Image of Manuel Bernal Llinares with the caption: Manuel Bernal Llinares is the Technical Project Lead at Open Targets

Further use cases

In this post we introduce a new tool to create local portable deployments of Open Targets Platform releases, but not limited to the context of a release, as well as the journey of changes that made the creation of this tool possible.

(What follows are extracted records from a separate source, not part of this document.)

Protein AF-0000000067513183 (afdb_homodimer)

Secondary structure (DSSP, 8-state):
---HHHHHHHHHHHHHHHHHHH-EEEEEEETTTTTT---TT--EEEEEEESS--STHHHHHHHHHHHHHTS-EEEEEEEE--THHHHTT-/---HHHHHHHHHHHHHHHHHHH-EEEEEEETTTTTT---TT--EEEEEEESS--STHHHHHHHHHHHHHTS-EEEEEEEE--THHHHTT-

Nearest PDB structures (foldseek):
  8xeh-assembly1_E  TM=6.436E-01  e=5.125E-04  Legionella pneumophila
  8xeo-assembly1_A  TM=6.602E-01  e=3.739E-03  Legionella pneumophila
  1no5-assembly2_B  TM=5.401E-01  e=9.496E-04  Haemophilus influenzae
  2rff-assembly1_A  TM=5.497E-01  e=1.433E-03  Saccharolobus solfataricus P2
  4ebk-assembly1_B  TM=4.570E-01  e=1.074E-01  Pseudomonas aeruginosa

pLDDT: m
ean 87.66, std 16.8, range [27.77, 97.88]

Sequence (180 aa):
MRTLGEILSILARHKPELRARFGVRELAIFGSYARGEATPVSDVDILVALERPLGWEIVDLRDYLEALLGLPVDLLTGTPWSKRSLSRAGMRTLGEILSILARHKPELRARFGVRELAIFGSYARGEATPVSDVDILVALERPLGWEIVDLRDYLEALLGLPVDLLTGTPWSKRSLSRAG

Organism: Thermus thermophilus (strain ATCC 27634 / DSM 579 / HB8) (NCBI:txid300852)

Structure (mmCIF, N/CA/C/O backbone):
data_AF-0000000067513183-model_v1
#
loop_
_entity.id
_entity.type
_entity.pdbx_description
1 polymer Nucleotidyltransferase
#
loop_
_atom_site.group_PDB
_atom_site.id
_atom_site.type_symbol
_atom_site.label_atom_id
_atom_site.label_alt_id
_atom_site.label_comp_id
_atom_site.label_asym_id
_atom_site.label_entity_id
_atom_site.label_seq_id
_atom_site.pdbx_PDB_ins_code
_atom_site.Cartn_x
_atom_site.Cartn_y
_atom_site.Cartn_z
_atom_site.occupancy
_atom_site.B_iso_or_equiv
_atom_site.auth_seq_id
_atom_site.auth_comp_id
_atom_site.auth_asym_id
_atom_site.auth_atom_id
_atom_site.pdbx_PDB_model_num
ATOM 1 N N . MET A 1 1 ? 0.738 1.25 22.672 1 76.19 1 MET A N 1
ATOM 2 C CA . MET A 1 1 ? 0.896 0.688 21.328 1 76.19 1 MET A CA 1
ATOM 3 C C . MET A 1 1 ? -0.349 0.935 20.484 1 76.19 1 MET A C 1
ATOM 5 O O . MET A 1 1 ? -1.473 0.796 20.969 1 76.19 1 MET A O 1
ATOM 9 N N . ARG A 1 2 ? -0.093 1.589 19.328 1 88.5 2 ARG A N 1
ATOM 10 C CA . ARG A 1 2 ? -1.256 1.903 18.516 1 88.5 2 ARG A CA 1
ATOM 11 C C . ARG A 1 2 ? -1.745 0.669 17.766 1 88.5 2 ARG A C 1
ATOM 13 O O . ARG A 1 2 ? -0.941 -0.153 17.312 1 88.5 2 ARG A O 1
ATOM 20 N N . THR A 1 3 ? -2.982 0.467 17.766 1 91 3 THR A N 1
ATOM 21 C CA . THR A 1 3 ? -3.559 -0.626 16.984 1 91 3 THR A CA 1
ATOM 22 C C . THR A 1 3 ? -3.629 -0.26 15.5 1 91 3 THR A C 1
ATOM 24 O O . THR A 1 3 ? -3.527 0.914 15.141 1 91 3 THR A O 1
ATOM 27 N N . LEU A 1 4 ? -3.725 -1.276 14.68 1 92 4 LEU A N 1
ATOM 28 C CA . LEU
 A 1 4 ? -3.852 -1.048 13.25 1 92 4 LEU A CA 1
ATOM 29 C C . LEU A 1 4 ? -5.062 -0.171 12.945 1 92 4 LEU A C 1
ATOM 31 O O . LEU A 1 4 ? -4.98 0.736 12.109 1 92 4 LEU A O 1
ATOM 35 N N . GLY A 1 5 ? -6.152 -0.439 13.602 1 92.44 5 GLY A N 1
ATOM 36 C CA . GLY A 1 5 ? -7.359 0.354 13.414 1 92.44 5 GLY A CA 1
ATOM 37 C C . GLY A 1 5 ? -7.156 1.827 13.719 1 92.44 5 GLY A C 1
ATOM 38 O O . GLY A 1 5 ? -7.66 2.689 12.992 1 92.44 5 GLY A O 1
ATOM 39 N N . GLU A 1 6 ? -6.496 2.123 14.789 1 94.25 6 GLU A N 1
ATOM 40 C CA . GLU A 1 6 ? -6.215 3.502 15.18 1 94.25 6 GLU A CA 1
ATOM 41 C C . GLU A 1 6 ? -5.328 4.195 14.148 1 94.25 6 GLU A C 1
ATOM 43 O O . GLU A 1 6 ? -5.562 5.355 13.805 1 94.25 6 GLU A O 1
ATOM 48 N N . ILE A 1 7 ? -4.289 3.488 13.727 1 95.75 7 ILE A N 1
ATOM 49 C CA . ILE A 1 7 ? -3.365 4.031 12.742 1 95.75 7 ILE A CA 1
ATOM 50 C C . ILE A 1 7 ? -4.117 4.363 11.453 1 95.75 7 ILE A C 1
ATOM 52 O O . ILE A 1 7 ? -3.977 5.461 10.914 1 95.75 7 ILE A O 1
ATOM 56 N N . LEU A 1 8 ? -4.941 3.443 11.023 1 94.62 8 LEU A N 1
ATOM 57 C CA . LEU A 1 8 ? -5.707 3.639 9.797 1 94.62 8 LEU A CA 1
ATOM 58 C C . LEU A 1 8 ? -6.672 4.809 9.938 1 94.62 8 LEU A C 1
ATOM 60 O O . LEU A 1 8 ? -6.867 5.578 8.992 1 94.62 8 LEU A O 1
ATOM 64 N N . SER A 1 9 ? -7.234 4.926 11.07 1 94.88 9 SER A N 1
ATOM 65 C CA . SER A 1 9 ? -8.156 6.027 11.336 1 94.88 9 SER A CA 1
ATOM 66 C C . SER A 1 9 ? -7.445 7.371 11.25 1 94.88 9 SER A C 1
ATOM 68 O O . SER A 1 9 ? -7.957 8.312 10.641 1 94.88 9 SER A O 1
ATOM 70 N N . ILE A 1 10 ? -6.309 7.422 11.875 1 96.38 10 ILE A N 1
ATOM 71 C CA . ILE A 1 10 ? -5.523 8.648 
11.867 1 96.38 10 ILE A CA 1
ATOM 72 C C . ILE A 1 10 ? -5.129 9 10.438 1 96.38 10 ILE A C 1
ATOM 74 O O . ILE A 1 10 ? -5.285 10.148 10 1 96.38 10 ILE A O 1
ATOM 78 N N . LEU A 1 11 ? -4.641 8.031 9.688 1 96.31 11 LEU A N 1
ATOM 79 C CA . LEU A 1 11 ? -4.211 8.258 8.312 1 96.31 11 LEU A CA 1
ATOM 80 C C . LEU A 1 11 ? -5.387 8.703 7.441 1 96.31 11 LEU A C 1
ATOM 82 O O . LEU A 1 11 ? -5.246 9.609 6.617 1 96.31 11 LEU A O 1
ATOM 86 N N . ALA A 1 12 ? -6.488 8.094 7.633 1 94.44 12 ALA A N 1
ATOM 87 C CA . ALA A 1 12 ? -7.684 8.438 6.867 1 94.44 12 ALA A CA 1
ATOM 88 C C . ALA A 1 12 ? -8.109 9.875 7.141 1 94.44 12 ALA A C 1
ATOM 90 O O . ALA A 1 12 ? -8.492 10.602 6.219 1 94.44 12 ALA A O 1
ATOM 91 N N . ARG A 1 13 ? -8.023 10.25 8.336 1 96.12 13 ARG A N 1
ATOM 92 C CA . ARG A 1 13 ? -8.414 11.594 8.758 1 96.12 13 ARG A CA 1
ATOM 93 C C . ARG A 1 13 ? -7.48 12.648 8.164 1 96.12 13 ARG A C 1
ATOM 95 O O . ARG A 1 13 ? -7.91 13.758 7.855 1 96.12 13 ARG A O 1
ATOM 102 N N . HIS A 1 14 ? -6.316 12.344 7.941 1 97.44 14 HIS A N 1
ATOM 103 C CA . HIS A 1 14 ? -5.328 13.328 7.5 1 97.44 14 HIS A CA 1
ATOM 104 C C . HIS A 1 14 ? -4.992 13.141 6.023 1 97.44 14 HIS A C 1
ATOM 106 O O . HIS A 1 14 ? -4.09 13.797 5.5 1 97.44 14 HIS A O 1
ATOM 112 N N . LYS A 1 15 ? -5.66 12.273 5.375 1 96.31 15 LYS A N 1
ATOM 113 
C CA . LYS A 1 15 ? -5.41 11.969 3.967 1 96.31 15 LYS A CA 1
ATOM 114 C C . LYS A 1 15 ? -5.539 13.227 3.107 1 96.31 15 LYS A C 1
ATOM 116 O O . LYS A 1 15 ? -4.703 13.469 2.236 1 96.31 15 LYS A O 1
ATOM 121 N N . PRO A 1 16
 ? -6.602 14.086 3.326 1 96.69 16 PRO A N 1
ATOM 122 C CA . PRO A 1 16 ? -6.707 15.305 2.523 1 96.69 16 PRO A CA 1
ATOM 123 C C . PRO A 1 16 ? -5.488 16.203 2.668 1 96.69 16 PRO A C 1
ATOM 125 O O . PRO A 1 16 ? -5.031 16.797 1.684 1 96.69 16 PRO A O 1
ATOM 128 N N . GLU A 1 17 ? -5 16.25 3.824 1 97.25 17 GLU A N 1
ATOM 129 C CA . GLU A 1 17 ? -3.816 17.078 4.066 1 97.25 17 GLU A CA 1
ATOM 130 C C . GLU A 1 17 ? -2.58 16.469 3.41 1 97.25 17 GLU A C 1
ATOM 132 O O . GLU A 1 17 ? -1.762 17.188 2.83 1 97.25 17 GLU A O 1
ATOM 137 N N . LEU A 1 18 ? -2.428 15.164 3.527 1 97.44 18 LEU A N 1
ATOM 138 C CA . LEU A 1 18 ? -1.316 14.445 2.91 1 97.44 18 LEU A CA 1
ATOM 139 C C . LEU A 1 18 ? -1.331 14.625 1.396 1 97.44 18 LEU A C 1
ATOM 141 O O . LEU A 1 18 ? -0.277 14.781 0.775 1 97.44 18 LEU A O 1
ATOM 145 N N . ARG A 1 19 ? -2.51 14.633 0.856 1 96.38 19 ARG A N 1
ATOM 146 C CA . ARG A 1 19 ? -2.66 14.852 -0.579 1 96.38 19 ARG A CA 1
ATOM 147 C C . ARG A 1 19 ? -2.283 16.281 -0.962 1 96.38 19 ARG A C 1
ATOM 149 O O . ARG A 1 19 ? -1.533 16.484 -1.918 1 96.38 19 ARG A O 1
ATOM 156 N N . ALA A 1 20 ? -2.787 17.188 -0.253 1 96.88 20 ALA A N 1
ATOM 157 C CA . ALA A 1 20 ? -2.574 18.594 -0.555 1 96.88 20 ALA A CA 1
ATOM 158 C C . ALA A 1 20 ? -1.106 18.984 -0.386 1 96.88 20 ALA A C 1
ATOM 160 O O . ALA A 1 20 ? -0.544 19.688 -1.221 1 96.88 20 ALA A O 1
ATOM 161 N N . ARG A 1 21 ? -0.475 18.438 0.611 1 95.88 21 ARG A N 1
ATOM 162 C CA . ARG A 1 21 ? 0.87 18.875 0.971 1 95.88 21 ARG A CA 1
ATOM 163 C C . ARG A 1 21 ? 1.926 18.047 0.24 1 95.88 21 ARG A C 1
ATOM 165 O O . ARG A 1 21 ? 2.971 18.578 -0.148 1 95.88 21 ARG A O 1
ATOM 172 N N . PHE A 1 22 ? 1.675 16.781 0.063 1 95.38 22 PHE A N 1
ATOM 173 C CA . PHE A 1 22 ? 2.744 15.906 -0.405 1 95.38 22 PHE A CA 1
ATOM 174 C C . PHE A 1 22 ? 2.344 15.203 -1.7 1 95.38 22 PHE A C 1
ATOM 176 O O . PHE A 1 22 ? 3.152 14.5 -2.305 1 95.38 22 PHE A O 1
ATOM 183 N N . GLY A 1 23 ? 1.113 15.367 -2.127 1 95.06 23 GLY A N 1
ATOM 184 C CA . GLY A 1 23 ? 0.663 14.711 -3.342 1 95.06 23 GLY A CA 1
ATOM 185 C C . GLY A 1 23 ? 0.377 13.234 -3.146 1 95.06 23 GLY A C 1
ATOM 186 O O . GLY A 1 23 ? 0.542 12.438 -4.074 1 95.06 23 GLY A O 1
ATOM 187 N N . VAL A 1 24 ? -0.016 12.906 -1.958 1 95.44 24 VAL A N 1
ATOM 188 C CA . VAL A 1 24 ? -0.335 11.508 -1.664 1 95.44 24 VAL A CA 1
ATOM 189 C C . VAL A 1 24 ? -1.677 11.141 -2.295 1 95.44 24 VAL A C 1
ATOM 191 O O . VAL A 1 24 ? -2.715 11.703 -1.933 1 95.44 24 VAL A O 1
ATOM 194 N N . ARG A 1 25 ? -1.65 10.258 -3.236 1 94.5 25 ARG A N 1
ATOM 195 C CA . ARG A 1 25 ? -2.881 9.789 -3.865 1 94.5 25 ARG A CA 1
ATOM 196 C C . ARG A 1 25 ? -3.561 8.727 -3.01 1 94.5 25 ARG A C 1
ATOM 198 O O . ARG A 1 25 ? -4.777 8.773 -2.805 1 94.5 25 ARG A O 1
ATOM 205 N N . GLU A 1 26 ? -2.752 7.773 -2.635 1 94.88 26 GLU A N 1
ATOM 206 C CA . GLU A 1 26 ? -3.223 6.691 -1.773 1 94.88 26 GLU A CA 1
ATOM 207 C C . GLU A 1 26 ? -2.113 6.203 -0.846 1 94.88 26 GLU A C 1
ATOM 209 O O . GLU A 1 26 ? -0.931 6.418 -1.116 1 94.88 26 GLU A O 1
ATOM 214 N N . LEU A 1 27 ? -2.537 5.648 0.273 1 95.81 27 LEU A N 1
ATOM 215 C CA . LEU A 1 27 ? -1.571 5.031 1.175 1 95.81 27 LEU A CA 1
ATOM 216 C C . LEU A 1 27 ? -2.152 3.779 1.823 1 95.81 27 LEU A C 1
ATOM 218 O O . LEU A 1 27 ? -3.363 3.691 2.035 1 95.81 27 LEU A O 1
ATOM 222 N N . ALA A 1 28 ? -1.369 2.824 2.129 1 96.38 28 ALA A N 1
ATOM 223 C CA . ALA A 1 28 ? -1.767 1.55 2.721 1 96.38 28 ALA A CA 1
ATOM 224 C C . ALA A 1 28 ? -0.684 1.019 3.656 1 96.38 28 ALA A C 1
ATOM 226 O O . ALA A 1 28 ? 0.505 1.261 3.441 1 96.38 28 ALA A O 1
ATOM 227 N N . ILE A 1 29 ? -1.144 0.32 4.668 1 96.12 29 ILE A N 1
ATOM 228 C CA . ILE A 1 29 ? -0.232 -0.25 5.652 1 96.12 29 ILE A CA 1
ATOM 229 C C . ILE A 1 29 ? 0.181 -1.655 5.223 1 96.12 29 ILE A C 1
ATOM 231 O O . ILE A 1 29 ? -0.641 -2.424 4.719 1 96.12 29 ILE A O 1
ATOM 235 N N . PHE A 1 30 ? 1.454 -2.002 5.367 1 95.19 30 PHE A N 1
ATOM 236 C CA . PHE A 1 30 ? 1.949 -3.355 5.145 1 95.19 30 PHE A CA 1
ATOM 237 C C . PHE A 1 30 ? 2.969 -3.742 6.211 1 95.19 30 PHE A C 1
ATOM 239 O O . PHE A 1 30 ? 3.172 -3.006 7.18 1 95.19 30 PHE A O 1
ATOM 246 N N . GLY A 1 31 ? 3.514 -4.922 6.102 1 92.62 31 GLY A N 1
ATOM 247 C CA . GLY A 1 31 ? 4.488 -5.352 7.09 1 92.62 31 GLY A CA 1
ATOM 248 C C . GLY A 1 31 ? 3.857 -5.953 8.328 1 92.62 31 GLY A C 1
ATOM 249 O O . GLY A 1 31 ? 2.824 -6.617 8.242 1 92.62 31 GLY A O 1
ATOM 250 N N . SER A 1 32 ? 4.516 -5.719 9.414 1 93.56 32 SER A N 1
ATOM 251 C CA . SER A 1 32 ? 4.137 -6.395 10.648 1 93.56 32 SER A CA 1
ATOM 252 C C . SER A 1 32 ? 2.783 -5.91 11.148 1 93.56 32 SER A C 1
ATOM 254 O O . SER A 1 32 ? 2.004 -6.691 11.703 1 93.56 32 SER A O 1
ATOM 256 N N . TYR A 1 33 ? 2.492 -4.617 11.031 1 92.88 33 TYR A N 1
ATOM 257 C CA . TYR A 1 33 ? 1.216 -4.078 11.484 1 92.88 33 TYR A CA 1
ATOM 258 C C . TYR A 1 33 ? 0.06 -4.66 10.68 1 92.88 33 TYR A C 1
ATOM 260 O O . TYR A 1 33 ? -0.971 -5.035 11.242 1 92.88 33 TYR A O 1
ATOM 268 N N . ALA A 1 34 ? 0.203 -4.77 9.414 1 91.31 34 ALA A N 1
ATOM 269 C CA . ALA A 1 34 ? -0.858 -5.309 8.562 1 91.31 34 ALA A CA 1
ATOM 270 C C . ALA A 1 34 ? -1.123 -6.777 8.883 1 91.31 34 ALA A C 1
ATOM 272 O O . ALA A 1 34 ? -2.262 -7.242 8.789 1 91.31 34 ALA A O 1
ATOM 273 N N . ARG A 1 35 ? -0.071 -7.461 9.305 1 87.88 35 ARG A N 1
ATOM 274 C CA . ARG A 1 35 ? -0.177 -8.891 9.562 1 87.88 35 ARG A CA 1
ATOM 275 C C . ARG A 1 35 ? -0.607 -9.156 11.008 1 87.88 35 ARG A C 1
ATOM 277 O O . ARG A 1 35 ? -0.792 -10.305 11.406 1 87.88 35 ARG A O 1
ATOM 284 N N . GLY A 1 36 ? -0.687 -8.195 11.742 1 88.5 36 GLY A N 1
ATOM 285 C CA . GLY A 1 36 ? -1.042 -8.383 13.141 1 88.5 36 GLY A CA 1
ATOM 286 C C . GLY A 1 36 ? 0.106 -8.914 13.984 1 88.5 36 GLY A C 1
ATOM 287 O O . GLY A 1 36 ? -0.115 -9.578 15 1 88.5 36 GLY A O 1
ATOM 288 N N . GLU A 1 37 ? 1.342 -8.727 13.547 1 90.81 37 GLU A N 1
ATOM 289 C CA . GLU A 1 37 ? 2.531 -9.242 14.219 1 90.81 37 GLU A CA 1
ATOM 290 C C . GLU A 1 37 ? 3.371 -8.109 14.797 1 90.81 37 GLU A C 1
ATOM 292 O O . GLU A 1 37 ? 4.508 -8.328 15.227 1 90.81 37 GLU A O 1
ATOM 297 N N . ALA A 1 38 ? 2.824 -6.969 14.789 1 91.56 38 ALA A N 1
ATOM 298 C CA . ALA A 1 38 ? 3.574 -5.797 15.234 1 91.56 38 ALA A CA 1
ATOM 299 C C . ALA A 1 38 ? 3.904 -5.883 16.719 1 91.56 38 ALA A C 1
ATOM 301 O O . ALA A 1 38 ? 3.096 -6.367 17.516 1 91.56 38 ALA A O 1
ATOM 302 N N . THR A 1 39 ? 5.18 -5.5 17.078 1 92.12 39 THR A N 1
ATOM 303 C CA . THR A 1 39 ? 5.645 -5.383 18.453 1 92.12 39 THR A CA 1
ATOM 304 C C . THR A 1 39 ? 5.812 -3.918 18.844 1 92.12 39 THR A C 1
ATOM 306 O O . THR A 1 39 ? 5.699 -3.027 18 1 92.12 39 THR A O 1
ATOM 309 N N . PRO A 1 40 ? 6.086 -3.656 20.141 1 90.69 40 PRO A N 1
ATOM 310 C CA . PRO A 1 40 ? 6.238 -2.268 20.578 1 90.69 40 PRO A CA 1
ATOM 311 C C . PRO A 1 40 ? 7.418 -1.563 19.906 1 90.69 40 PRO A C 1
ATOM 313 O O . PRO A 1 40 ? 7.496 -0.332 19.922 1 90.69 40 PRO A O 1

This new approach to data and software in our Platform unlocks additional degrees of freedom that are of great benefit for the community, and it enhances our FAIRness score:

Platform reproducibility; other parties can deploy an exact copy of any of our releases back to March 2023.
It makes it possible to run several versions of the Platform at the same time, e.g. for side by side comparisons.
It provides an easy mechanism of swapping data backends and components, which speeds up and eases components integration.
It helps our team in deep dive investigation of some bugs on their local machine for which it's difficult to find the underlying cause.
It can be embedded in development environments for components like our GraphQL API.
It simplifies the prototyping and development of proofs-of-concepts for users who want to integrate additional data into the Platform, for example internal or private datasets. It provides immediate feedback on how the new data would affect the functionalities of the web interface and the GraphQL API in the Platform.
Similarly, we have found when developing new components to be integrated in the Platform ecosystem, this tools improves the development cycle by providing real time immediate feedback on their interaction with existing Platform components.
It offers help on profiling our Platform services and data models.
And it enables the creation of autonomous isolated Open Targets Platform deployments, e.g. for air gapped environments where connection to the internet is not allowed or where an internet connection is not available, increasing global accessibility to our resource.

As well as for members of our team, and companies that have an internal version of the Platform and want to test new data or tools, we hope this tool will also be very useful for training the next generation of software developers/engineers/data scientists/web developers.